### Work item
Write out the following listing's lines from the one with "ATOM 2 C CA" to the one with "ATOM 13 N N", exactly, with both included and no others.

((

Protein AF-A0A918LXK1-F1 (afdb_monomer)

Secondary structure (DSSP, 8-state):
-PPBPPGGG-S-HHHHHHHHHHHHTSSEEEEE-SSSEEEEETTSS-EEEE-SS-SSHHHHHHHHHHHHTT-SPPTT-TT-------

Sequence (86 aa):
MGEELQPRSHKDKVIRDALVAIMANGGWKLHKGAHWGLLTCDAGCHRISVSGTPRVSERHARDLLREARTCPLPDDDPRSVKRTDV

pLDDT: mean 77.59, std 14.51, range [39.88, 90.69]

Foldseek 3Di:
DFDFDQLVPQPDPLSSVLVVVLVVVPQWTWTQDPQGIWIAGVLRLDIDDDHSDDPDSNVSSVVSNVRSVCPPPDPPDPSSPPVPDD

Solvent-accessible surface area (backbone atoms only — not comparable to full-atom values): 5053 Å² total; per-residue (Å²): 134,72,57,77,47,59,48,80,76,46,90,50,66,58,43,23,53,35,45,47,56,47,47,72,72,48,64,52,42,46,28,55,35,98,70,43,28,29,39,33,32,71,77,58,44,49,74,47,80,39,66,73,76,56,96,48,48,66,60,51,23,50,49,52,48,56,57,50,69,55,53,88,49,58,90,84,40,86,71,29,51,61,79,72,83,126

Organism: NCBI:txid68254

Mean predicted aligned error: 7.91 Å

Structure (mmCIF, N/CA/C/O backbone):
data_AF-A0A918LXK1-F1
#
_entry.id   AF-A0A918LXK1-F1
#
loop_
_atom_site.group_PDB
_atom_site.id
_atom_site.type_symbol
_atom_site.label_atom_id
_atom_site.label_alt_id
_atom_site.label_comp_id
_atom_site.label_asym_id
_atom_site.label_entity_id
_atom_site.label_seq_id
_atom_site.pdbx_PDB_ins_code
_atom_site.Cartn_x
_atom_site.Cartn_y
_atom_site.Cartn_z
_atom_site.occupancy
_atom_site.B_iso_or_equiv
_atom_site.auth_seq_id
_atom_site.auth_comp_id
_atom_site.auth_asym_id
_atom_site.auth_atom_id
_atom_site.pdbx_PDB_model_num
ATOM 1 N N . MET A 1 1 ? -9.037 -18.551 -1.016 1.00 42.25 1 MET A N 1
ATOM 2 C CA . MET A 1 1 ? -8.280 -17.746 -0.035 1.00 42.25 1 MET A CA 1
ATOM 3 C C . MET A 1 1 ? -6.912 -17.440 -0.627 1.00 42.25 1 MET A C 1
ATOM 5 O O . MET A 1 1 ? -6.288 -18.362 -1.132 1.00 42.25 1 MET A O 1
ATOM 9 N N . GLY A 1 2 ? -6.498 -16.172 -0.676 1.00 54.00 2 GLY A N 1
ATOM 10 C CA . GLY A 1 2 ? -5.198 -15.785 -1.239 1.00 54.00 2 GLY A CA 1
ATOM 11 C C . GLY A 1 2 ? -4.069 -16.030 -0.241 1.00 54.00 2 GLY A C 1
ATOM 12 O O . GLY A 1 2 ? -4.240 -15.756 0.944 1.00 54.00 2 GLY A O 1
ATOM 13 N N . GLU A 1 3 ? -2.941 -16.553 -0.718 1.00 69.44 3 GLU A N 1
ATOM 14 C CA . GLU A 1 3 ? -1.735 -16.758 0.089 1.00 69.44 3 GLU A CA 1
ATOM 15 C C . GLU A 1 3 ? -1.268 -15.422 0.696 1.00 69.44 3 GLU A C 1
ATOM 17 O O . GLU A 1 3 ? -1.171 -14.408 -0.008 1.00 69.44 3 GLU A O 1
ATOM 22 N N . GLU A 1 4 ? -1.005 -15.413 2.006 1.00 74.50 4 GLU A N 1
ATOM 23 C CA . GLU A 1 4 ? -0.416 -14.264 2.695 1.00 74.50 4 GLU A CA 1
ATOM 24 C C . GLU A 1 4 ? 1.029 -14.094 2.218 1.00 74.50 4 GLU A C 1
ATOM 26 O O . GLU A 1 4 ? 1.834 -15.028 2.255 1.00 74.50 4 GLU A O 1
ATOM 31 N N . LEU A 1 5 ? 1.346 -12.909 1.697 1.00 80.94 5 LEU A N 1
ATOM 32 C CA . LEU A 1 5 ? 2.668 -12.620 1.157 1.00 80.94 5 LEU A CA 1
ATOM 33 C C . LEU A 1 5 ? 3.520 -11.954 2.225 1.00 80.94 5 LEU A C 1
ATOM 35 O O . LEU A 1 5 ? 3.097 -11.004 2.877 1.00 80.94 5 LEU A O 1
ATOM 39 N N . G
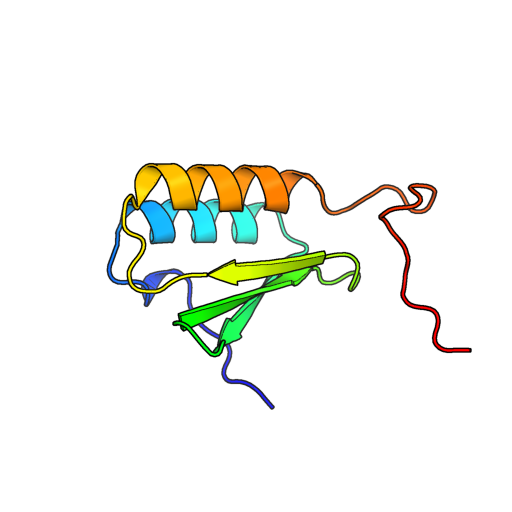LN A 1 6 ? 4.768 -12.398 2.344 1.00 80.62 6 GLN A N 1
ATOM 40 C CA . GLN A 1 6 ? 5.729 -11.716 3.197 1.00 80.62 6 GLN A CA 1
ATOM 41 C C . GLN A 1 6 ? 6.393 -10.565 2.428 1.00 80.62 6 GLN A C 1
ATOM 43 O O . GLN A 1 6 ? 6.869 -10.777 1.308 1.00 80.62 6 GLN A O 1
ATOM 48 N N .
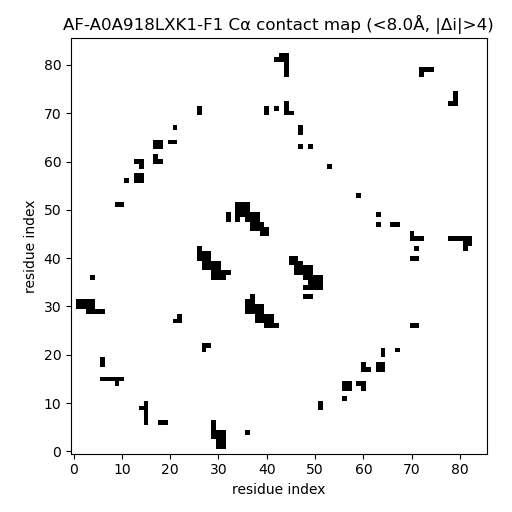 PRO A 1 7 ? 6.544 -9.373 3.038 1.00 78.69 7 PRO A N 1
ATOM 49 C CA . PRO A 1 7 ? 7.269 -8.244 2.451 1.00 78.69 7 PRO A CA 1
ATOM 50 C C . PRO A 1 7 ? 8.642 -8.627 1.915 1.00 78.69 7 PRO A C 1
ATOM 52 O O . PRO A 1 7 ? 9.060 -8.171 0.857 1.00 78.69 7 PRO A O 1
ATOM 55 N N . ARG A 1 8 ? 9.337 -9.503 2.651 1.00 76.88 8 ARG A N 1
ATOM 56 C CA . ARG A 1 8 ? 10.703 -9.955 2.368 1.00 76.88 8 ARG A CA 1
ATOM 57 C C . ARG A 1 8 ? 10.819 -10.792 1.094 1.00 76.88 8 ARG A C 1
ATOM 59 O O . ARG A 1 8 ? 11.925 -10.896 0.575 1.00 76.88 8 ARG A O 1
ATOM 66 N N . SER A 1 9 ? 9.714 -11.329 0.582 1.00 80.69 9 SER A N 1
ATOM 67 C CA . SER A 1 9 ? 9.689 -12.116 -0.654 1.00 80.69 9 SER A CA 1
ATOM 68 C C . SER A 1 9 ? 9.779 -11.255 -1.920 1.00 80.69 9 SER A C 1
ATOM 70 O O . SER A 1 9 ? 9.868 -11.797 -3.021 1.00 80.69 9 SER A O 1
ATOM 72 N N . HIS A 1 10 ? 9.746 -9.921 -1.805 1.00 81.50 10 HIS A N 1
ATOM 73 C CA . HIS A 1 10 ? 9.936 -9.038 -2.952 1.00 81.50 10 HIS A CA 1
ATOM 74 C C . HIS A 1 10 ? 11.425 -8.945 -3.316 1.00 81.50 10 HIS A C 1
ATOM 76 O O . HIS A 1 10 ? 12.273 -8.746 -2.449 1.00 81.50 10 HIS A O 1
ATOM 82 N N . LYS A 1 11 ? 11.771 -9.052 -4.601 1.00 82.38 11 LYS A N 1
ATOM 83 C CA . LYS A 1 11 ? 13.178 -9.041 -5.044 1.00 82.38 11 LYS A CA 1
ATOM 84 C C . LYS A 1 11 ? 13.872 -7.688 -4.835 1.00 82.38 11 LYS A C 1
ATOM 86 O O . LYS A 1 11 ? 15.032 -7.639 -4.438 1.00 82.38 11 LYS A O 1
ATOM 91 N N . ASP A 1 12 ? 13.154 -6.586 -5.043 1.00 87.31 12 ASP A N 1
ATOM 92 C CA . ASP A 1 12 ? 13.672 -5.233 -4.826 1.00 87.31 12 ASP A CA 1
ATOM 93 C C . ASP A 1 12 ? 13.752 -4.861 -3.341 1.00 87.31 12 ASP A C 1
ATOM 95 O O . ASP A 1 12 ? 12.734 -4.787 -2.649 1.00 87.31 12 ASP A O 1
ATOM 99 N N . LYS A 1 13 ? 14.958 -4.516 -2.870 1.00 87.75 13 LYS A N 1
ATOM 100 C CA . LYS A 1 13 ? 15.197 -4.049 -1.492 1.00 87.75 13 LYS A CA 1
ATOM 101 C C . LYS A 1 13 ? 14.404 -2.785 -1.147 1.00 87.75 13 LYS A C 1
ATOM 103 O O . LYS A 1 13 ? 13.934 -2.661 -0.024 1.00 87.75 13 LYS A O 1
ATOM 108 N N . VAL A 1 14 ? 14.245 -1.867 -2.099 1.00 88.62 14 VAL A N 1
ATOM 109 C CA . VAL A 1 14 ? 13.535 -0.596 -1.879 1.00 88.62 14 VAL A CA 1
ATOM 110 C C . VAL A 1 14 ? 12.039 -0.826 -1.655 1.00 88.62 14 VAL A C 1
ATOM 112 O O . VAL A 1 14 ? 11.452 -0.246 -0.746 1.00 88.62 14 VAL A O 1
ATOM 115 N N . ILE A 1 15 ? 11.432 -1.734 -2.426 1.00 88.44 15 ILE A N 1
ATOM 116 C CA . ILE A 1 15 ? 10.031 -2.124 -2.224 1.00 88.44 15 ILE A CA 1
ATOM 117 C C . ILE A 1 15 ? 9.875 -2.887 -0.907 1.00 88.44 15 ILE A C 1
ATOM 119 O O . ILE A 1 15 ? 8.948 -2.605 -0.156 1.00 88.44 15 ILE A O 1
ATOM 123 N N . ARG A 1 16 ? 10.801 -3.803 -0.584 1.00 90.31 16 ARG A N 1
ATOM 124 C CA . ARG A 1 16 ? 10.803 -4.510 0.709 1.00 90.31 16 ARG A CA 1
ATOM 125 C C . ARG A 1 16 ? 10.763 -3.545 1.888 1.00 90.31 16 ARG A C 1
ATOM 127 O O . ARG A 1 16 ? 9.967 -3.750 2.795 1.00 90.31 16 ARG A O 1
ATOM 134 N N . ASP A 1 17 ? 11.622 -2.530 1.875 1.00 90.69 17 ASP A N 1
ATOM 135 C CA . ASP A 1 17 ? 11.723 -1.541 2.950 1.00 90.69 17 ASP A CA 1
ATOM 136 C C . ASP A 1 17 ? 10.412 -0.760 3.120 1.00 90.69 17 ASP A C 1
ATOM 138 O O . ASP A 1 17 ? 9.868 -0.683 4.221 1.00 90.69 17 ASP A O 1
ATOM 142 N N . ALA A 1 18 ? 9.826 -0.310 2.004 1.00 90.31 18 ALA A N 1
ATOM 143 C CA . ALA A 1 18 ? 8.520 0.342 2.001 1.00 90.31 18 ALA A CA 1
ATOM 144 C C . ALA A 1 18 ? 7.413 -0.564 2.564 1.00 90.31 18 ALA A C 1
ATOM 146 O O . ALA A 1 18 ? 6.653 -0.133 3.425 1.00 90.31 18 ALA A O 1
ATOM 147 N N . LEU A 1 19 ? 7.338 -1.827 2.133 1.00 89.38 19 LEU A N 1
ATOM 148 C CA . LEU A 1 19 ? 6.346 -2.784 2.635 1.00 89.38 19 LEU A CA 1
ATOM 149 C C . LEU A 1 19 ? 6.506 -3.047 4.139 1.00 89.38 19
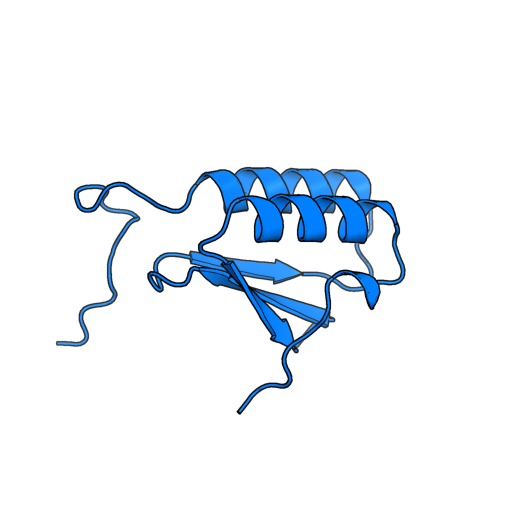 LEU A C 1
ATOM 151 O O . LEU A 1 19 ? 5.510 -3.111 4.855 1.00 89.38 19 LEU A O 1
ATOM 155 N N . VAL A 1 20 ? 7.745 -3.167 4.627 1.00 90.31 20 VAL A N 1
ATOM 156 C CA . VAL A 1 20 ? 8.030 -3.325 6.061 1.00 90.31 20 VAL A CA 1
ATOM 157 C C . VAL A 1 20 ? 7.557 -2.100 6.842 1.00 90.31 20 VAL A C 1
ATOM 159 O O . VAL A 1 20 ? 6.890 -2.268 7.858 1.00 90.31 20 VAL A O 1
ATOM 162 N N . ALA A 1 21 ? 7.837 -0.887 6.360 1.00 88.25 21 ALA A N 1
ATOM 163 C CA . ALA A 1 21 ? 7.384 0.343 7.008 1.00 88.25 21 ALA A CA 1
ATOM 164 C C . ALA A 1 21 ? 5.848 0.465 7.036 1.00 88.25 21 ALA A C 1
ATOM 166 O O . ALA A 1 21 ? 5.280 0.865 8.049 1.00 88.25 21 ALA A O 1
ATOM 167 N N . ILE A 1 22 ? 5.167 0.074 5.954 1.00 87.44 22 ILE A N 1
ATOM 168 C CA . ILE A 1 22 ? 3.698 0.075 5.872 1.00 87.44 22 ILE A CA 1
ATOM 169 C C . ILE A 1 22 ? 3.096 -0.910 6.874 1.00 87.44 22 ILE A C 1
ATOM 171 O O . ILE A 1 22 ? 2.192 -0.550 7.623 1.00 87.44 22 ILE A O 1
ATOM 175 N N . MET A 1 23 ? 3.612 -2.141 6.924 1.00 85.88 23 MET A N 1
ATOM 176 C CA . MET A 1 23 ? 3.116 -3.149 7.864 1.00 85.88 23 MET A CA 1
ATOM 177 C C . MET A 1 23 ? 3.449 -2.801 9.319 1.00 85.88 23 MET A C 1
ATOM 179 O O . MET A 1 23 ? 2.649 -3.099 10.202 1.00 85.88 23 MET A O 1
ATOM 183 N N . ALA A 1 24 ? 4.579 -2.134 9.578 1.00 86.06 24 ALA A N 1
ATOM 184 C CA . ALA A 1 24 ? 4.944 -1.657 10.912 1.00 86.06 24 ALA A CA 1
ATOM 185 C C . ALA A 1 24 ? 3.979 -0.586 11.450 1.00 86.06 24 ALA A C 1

))

### Your solution
ATOM 2 C CA . MET A 1 1 ? -8.280 -17.746 -0.035 1.00 42.25 1 MET A CA 1
ATOM 3 C C . MET A 1 1 ? -6.912 -17.440 -0.627 1.00 42.25 1 MET A C 1
ATOM 5 O O . MET A 1 1 ? -6.288 -18.362 -1.132 1.00 42.25 1 MET A O 1
ATOM 9 N N . GLY A 1 2 ? -6.498 -16.172 -0.676 1.00 54.00 2 GLY A N 1
ATOM 10 C CA . GLY A 1 2 ? -5.198 -15.785 -1.239 1.00 54.00 2 GLY A CA 1
ATOM 11 C C . GLY A 1 2 ? -4.069 -16.030 -0.241 1.00 54.00 2 GLY A C 1
ATOM 12 O O . GLY A 1 2 ? -4.240 -15.756 0.944 1.00 54.00 2 GLY A O 1
ATOM 13 N N . GLU A 1 3 ? -2.941 -16.553 -0.718 1.00 69.44 3 GLU A N 1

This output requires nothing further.